I had horrible bouts of puking, and when everything was out of my system, I dry heaved for hours, sometimes days, on end. I was in utter agony, and I couldn't sleep because of it. I was crippled for nearly the entire month of March and a lot of April.


Imagine that. Two months where for the most part, you can't take solid food. You're surviving on apple sauce and Tang alone. If you consume anything more solid than that, you're puking and dry heaving and in utter agony for hours. You're not sleeping because it hurts too much, and you haven't had a sexual thought because your body is too ravaged. Horrible. HORRIBLE.


It's been slightly more than a week since I've had a horrible episode. I went in for all sorts of tests, and none of them resulted in a satisfactory answer. I've missed my last two paychecks because my short term disability checks aren't coming through due to my doctor's refusal to sign off on them until he could see me again . . . except he couldn't see me for two weeks because he was booked solid.


It felt wonderful to be disconnected from the world because I don't have to hear about all the horrible shit going on in my country. Primarily Trump. But I miss things like reading. I couldn't watch shows I wanted to watch because some of the heavy drugs I was given meant that I might pass out at any moment.

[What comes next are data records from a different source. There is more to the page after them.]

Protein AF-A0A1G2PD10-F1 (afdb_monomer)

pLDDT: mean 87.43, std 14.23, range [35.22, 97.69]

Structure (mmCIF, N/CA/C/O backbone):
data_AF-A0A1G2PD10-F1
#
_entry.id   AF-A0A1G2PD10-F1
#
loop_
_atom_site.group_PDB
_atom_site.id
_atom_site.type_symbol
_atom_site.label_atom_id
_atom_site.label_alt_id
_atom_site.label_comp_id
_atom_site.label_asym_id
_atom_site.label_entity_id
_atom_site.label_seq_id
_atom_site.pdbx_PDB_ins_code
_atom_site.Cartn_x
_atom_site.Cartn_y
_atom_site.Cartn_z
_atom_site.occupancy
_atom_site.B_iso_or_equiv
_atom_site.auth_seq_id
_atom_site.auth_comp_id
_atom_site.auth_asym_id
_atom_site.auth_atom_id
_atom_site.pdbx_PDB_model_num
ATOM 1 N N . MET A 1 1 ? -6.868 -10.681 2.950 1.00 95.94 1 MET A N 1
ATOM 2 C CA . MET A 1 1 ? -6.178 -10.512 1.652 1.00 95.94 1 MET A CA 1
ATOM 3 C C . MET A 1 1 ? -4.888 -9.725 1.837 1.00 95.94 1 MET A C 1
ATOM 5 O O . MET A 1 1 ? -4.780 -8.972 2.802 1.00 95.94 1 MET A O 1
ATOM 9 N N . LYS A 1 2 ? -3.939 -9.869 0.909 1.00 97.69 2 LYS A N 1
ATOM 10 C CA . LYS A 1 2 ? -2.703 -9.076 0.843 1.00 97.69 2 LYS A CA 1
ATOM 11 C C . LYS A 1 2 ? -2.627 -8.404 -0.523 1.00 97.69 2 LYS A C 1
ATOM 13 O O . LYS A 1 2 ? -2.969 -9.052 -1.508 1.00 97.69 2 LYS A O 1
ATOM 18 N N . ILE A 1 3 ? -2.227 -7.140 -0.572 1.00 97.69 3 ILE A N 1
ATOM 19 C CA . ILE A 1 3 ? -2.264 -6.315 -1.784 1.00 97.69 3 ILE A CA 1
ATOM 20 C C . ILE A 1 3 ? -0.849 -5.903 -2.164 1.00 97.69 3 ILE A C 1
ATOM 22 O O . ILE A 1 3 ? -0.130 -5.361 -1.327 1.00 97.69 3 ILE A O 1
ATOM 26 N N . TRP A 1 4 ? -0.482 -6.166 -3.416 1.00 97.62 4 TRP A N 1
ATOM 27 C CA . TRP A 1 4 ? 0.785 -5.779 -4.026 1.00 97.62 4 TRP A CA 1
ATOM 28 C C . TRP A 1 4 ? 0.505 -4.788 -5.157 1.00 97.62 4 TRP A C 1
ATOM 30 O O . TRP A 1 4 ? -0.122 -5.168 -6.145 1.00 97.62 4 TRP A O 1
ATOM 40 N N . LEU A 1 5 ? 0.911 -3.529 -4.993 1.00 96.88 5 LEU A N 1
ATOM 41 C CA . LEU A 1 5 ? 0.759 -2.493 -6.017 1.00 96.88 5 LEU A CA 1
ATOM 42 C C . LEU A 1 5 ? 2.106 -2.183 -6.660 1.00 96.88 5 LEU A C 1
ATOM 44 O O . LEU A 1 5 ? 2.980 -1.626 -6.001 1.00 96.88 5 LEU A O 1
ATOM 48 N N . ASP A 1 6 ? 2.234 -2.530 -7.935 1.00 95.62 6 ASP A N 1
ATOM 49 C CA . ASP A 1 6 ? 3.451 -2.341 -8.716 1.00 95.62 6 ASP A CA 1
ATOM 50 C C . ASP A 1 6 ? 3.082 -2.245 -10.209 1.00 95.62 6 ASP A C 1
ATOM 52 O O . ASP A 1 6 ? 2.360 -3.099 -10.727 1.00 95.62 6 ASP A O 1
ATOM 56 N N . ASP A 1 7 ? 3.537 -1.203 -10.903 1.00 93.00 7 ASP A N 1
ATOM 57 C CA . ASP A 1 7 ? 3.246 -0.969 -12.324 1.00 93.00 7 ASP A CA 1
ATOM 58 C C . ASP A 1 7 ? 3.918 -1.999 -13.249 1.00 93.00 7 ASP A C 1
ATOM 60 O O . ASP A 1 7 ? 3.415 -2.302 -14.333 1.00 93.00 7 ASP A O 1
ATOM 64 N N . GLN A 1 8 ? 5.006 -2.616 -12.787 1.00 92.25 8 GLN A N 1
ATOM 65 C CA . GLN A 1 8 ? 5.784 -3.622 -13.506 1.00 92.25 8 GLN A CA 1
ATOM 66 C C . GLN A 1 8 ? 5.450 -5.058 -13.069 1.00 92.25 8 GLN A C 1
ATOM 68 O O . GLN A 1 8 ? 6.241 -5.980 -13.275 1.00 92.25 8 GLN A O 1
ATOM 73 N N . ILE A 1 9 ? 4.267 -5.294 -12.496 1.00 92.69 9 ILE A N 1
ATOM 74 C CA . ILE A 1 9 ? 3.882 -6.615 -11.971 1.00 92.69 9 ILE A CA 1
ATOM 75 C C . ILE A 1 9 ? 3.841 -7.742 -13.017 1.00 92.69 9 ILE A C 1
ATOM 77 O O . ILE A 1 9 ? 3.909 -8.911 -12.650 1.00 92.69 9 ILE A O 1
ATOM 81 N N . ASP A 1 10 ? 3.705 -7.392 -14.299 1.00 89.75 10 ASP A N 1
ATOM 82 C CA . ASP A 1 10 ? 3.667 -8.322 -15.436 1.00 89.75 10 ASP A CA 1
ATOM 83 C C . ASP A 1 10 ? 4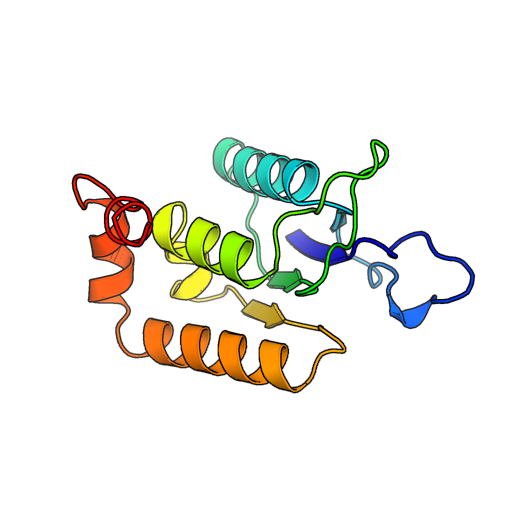.965 -8.267 -16.273 1.00 89.75 10 ASP A C 1
ATOM 85 O O . ASP A 1 10 ? 5.060 -8.903 -17.328 1.00 89.75 10 ASP A O 1
ATOM 89 N N . ASP A 1 11 ? 5.968 -7.492 -15.841 1.00 91.75 11 ASP A N 1
ATOM 90 C CA . ASP A 1 11 ? 7.209 -7.281 -16.585 1.00 91.75 11 ASP A CA 1
ATOM 91 C C . ASP A 1 11 ? 8.097 -8.531 -16.525 1.00 91.75 11 ASP A C 1
ATOM 93 O O . ASP A 1 11 ? 8.646 -8.882 -15.481 1.00 91.75 11 ASP A O 1
ATOM 97 N N . GLN A 1 12 ? 8.250 -9.224 -17.654 1.00 92.94 12 GLN A N 1
ATOM 98 C CA . GLN A 1 12 ? 9.035 -10.461 -17.731 1.00 92.94 12 GLN A CA 1
ATOM 99 C C . GLN A 1 12 ? 10.520 -10.252 -17.412 1.00 92.94 12 GLN A C 1
A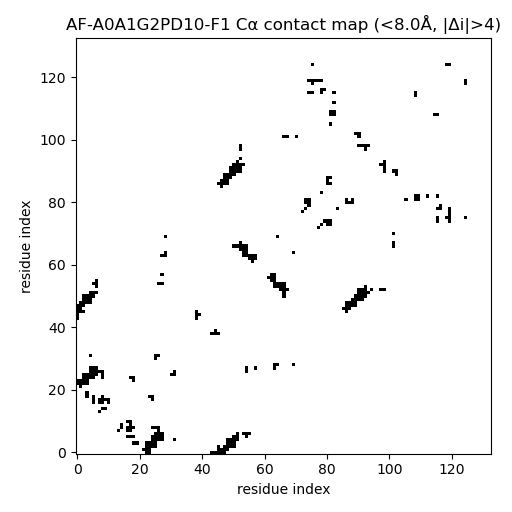TOM 101 O O . GLN A 1 12 ? 11.177 -11.200 -16.978 1.00 92.94 12 GLN A O 1
ATOM 106 N N . ASP A 1 13 ? 11.032 -9.034 -17.602 1.00 93.62 13 ASP A N 1
ATOM 107 C CA . ASP A 1 13 ? 12.426 -8.681 -17.347 1.00 93.62 13 ASP A CA 1
ATOM 108 C C . ASP A 1 13 ? 12.659 -8.221 -15.893 1.00 93.62 13 ASP A C 1
ATOM 110 O O . ASP A 1 13 ? 13.810 -8.086 -15.473 1.00 93.62 13 ASP A O 1
ATOM 114 N N . ALA A 1 14 ? 11.590 -8.036 -15.106 1.00 90.75 14 ALA A N 1
ATOM 115 C CA . ALA A 1 14 ? 11.637 -7.648 -13.694 1.00 90.75 14 ALA A CA 1
ATOM 116 C C . ALA A 1 14 ? 10.779 -8.573 -12.796 1.00 90.75 14 ALA A C 1
ATOM 118 O O . ALA A 1 14 ? 9.877 -8.100 -12.098 1.00 90.75 14 ALA A O 1
ATOM 119 N N . PRO A 1 15 ? 11.051 -9.893 -12.754 1.00 92.44 15 PRO A N 1
ATOM 120 C CA . PRO A 1 15 ? 10.260 -10.859 -11.981 1.00 92.44 15 PRO A CA 1
ATOM 121 C C . PRO A 1 15 ? 10.206 -10.566 -10.473 1.00 92.44 15 PRO A C 1
ATOM 123 O O . PRO A 1 15 ? 9.275 -10.972 -9.786 1.00 92.44 15 PRO A O 1
ATOM 126 N N . GLU A 1 16 ? 11.185 -9.846 -9.931 1.00 91.19 16 GLU A N 1
ATOM 127 C CA . GLU A 1 16 ? 11.191 -9.372 -8.546 1.00 91.19 16 GLU A CA 1
ATOM 128 C C . GLU A 1 16 ? 10.110 -8.324 -8.233 1.00 91.19 16 GLU A C 1
ATOM 130 O O . GLU A 1 16 ? 9.867 -8.058 -7.056 1.00 91.19 16 GLU A O 1
ATOM 135 N N . ARG A 1 17 ? 9.489 -7.722 -9.258 1.00 92.81 17 ARG A N 1
ATOM 136 C CA . ARG A 1 17 ? 8.367 -6.776 -9.134 1.00 92.81 17 ARG A CA 1
ATOM 137 C C . ARG A 1 17 ? 6.999 -7.461 -9.226 1.00 92.81 17 ARG A C 1
ATOM 139 O O . ARG A 1 17 ? 5.973 -6.836 -8.961 1.00 92.81 17 ARG A O 1
ATOM 146 N N . HIS A 1 18 ? 6.966 -8.752 -9.565 1.00 95.25 18 HIS A N 1
ATOM 147 C CA . HIS A 1 18 ? 5.725 -9.525 -9.648 1.00 95.25 18 HIS A CA 1
ATOM 148 C C . HIS A 1 18 ? 5.089 -9.697 -8.268 1.00 95.25 18 HIS A C 1
ATOM 150 O O . HIS A 1 18 ? 5.776 -9.762 -7.245 1.00 95.25 18 HIS A O 1
ATOM 156 N N . ALA A 1 19 ? 3.762 -9.839 -8.245 1.00 96.00 19 ALA A N 1
ATOM 157 C CA . ALA A 1 19 ? 3.036 -10.137 -7.017 1.00 96.00 19 ALA A CA 1
ATOM 158 C C . ALA A 1 19 ? 3.563 -11.446 -6.398 1.00 96.00 19 ALA A C 1
ATOM 160 O O . ALA A 1 19 ? 3.573 -12.481 -7.074 1.00 96.00 19 ALA A O 1
ATOM 161 N N . PRO A 1 20 ? 3.943 -11.454 -5.107 1.00 95.75 20 PRO A N 1
ATOM 162 C CA . PRO A 1 20 ? 4.323 -12.690 -4.440 1.00 95.75 20 PRO A CA 1
ATOM 163 C C . PRO A 1 20 ? 3.153 -13.684 -4.370 1.00 95.75 20 PRO A C 1
ATOM 165 O O . PRO A 1 20 ? 1.981 -13.305 -4.383 1.00 95.75 20 PRO A O 1
ATOM 168 N N . GLU A 1 21 ? 3.455 -14.975 -4.223 1.00 95.50 21 GLU A N 1
ATOM 169 C CA . GLU A 1 21 ? 2.418 -16.007 -4.109 1.00 95.50 21 GLU A CA 1
ATOM 170 C C . GLU A 1 21 ? 1.437 -15.705 -2.956 1.00 95.50 21 GLU A C 1
ATOM 172 O O . GLU A 1 21 ? 1.834 -15.405 -1.826 1.00 95.50 21 GLU A O 1
ATOM 177 N N . GLY A 1 22 ? 0.135 -15.780 -3.249 1.00 95.62 22 GLY A N 1
ATOM 178 C CA . GLY A 1 22 ? -0.933 -15.481 -2.290 1.00 95.62 22 GLY A CA 1
ATOM 179 C C . GLY A 1 22 ? -1.235 -13.989 -2.103 1.00 95.62 22 GLY A C 1
ATOM 180 O O . GLY A 1 22 ? -2.014 -13.644 -1.210 1.00 95.62 22 GLY A O 1
ATOM 181 N N . TRP A 1 23 ? -0.644 -13.112 -2.920 1.00 97.50 23 TRP A N 1
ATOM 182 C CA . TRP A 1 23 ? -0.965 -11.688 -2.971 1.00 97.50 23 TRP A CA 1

But I've been good for slightly more than a week. When I learned I could keep solid food down, I went crazy. I ate every fucking thing I wanted to. Ever watch Lucifer? There's a character named Malcolm who went to Hell but was rescued by Michael to kill Lucifer. The problem: for the few moments Malcolm was dead, he was in Hell for two hundred years. It was so horrible that when he got back to our world, he gorged himself on all the wonderful food we have. That's me right now. Quesalupas, etc. are filling my belly because I was in Hell for a month in a half.


I did not have a sexual thought for a bit more than a month. When I finally started getting hard-ons again, I went down a fucking crazy porn rabbit hole that eventually led me to a guy cutting off his own dick, which finally brought me back from insanity.


Have you ever been confined to your bed for a month or longer? As soon as I found myself capable of getting out of the house, you'd better fucking believe I did. I went to just about every forest preserve in driving distance so I could sit there and read. I couldn't read while sick, but when I could, I did everything in my ability to not read at home. I got horrible sunburns on my forearms and face only because I was outside so much, just to get away from my sick bed.


I know it sounds crazy, but I'm eager to go back to work tomorrow. I've been driving myself insane at home. I deal with a lot of assholes at work, but when I'm sick at home, I have to deal with my own asshole self.


But . . . there's more. I've missed my last two paychecks because my doctor wouldn't sign the short term disability papers before he could send me back to work. I'm fucking broke. Seriously. I lived off my savings for two weeks, and I managed to survive the next month on the puny credit I had. Yesterday I was literally broke. I was going to lose my car and my insurance. I borrowed money from a family member, and that was going to keep me going until I finally got my STD payment next week. But that probably wouldn't have been enough. I lucked out and got my tax refund this afternoon. It's a hefty check, and it saved the shit out of me. I would have saved my car and insurance, but without this check, I would have lost an awesome credit score, and I would have lost just about everything else in about two weeks. This is the closest I've ever come to financial destruction. I grew up poor as shit, but this is the first time I have personally (not familial) come to losing everything.


I'm excited to go back to work. I'm glad to have this illness behind me. I want to go back to helping assholes and fuckfaces (and, occasionally, the honest person who isn't an asshole or fuckface who genuinely needs help; and I love them dearly).


I'm plugging myself back into the world. Fuck Trump. Fuck Clinton. Fuck everyone, except for Sanders, who I honestly feel sorry for. Fuck the people who are fucking us, and fuck the people who would throw us under the bus.


I'm back. Let's kick the shit out of everyone who is trying to take advantage of us.